4.2.2)『出兵史』に対する原暉之の疑念

・パルチザンによる日本居留民の虐殺について、『西伯利出兵史要』は、次のように述べている。

・「敵は、わが軍の攻撃を撃退するや、直ちに市内の日本居留門を襲ってその全部を虐殺し、その家産を奪った。屈強の男だけというならまだしもの事、なんら抵抗力なき老若婦女もことごとく虐殺せられたのである。

・はなはだしきに至っては、小児なぞ投げ殺されたものもあるとの事で、その残忍凶悪ほとんど類を見ないのである。かくて彼らの魔手をのがれ幸に兵営に遁るるを得たものは400有余名の居留民中わずかに13名にすぎないのである」 

・これに対して原暉之は、「たしかに三月の戦闘時点で尼港日本人居留民の一部が略奪されたり殺されたりしたことは否定できない」としながら、全体としては、軍隊と行動をともにしての戦死と敗戦の過程での集団自決が多かったのではないか、と憶測する。 

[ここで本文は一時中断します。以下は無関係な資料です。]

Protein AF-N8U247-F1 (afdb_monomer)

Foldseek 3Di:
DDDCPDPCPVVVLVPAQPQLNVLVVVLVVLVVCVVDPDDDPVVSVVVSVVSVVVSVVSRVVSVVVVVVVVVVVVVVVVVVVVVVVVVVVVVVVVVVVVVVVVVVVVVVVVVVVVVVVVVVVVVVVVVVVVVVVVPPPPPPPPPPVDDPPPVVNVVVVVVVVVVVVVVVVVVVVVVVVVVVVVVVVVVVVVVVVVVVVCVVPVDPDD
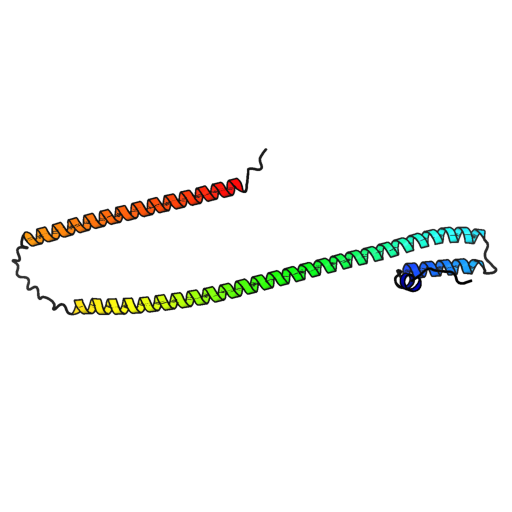
Solvent-accessible surface area (backbone atoms only — not comparable to full-atom values): 11740 Å² total; per-residue (Å²): 134,82,80,83,72,58,89,62,43,70,59,57,58,70,71,44,50,67,65,43,56,49,46,54,50,54,54,49,50,57,59,55,52,66,77,42,98,85,64,58,66,68,65,49,52,56,52,48,54,56,50,49,55,50,43,52,52,51,37,52,50,44,52,52,51,52,52,48,52,54,49,50,52,52,50,50,53,51,49,51,53,49,51,53,53,49,52,52,51,51,51,52,51,50,55,52,51,55,51,50,54,49,52,51,50,53,50,51,51,54,52,51,54,50,51,50,51,50,50,52,49,52,52,51,50,50,49,57,54,49,55,68,60,68,70,52,75,81,75,78,74,70,83,65,94,77,72,77,77,51,69,70,59,54,53,52,52,52,52,50,48,54,51,52,51,53,51,49,52,52,51,51,51,52,51,52,52,52,52,53,52,50,51,51,51,52,50,50,53,50,53,51,51,53,49,51,53,46,68,77,48,64,76,91,69,135

Structure (mmCIF, N/CA/C/O backbone):
data_AF-N8U247-F1
#
_entry.id   AF-N8U247-F1
#
loop_
_atom_site.group_PDB
_atom_site.id
_atom_site.type_symbol
_atom_site.label_atom_id
_atom_site.label_alt_id
_atom_site.label_comp_id
_atom_site.label_asym_id
_atom_site.label_entity_id
_atom_site.label_seq_id
_atom_site.pdbx_PDB_ins_code
_atom_site.Cartn_x
_atom_site.Cartn_y
_atom_site.Cartn_z
_atom_site.occupancy
_atom_site.B_iso_or_equiv
_atom_site.auth_seq_id
_atom_site.auth_comp_id
_atom_site.auth_asym_id
_atom_site.auth_atom_id
_atom_site.pdbx_PDB_model_num
ATOM 1 N N . MET A 1 1 ? -44.342 20.020 38.249 1.00 34.00 1 MET A N 1
ATOM 2 C CA . MET A 1 1 ? -42.882 20.201 38.369 1.00 34.00 1 MET A CA 1
ATOM 3 C C . MET A 1 1 ? -42.255 19.466 37.201 1.00 34.00 1 MET A C 1
ATOM 5 O O . MET A 1 1 ? -42.371 18.250 37.161 1.00 34.00 1 MET A O 1
ATOM 9 N N . ALA A 1 2 ? -41.733 20.177 36.204 1.00 46.84 2 ALA A N 1
ATOM 10 C CA . ALA A 1 2 ? -41.001 19.539 35.115 1.00 46.84 2 ALA A CA 1
ATOM 11 C C . ALA A 1 2 ? -39.579 19.269 35.621 1.00 46.84 2 ALA A C 1
ATOM 13 O O . ALA A 1 2 ? -38.896 20.205 36.031 1.00 46.84 2 ALA A O 1
ATOM 14 N N . LEU A 1 3 ? -39.181 17.998 35.682 1.00 54.25 3 LEU A N 1
ATOM 15 C CA . LEU A 1 3 ? -37.791 17.619 35.922 1.00 54.25 3 LEU A CA 1
ATOM 16 C C . LEU A 1 3 ? -36.982 18.121 34.724 1.00 54.25 3 LEU A C 1
ATOM 18 O O . LEU A 1 3 ? -37.166 17.627 33.613 1.00 54.25 3 LEU A O 1
ATOM 22 N N . ASP A 1 4 ? -36.146 19.133 34.938 1.00 59.09 4 ASP A N 1
ATOM 23 C CA . ASP A 1 4 ? -35.235 19.639 33.916 1.00 59.09 4 ASP A CA 1
ATOM 24 C C . ASP A 1 4 ? -34.127 18.600 33.700 1.00 59.09 4 ASP A C 1
ATOM 26 O O . ASP A 1 4 ? -33.099 18.587 34.373 1.00 59.09 4 ASP A O 1
ATOM 30 N N . VAL A 1 5 ? -34.391 17.650 32.802 1.00 66.31 5 VAL A N 1
ATOM 31 C CA . VAL A 1 5 ? -33.465 16.574 32.412 1.00 66.31 5 VAL A CA 1
ATOM 32 C C . VAL A 1 5 ? -32.337 17.067 31.489 1.00 66.31 5 VAL A C 1
ATOM 34 O O . VAL A 1 5 ? -31.544 16.265 30.991 1.00 66.31 5 VAL A O 1
ATOM 37 N N . GLY A 1 6 ? -32.209 18.389 31.316 1.00 68.19 6 GLY A N 1
ATOM 38 C CA . GLY A 1 6 ? -31.190 19.040 30.504 1.00 68.19 6 GLY A CA 1
ATOM 39 C C . GLY A 1 6 ? -31.500 19.001 29.006 1.00 68.19 6 GLY A C 1
ATOM 40 O O . GLY A 1 6 ? -32.281 18.182 28.514 1.00 68.19 6 GLY A O 1
ATOM 41 N N . ALA A 1 7 ? -30.861 19.900 28.254 1.00 68.12 7 ALA A N 1
ATOM 42 C CA . ALA A 1 7 ? -30.974 19.925 26.799 1.00 68.12 7 ALA A CA 1
ATOM 43 C C . ALA A 1 7 ? -30.461 18.605 26.181 1.00 68.12 7 ALA A C 1
ATOM 45 O O . ALA A 1 7 ? -29.453 18.047 26.619 1.00 68.12 7 ALA A O 1
ATOM 46 N N . ASP A 1 8 ? -31.163 18.110 25.156 1.00 76.25 8 ASP A N 1
ATOM 47 C CA . ASP A 1 8 ? -30.832 16.901 24.381 1.00 76.25 8 ASP A CA 1
ATOM 48 C C . ASP A 1 8 ? -30.864 15.555 25.141 1.00 76.25 8 ASP A C 1
ATOM 50 O O . ASP A 1 8 ? -30.280 14.572 24.671 1.00 76.25 8 ASP A O 1
ATOM 54 N N . PHE A 1 9 ? -31.587 15.453 26.266 1.00 79.56 9 PHE A N 1
ATOM 55 C CA . PHE A 1 9 ? -31.801 14.169 26.955 1.00 79.56 9 PHE A CA 1
ATOM 56 C C . PHE A 1 9 ? -32.304 13.074 26.005 1.00 79.56 9 PHE A C 1
ATOM 58 O O . PHE A 1 9 ? -31.748 11.982 25.982 1.00 79.56 9 PHE A O 1
ATOM 65 N N . GLU A 1 10 ? -33.296 13.382 25.168 1.00 80.69 10 GLU A N 1
ATOM 66 C CA . GLU A 1 10 ? -33.877 12.431 24.216 1.00 80.69 10 GLU A CA 1
ATOM 67 C C . GLU A 1 10 ? -32.828 11.870 23.247 1.00 80.69 10 GLU A C 1
ATOM 69 O O . GLU A 1 10 ? -32.733 10.659 23.059 1.00 80.69 10 GLU A O 1
ATOM 74 N N . LYS A 1 11 ? -31.962 12.728 22.696 1.00 80.88 11 LYS A N 1
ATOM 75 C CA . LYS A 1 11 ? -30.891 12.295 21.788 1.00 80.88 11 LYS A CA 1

・原が、その根拠としているのは、主に以下の三点である。

①まず、現地入りした外務省の花岡止朗書記官の、6月22日付け内田外相宛報告に、「当地居留民ハ今春3月12日事件ノ際領事及軍隊ト行動ヲ共ニシ大部分戦死」と書かれていること。

②次に、救援隊の多門大佐が、ニコラエフスクを脱出してサハリンに現れたアメリカ人毛皮商人から、「脱出するとき、知り合いの日本人を誘ったが断られた。日本人はみな一団となって日本軍とともに抵抗する決心をして、知り合いの日本人も島田商店に立てこもった。憲兵隊の宿営も全焼したが、居留民も兵士と共に火中に身を投じた」というような話を聞き、5月6日付で参謀本部に報告していること。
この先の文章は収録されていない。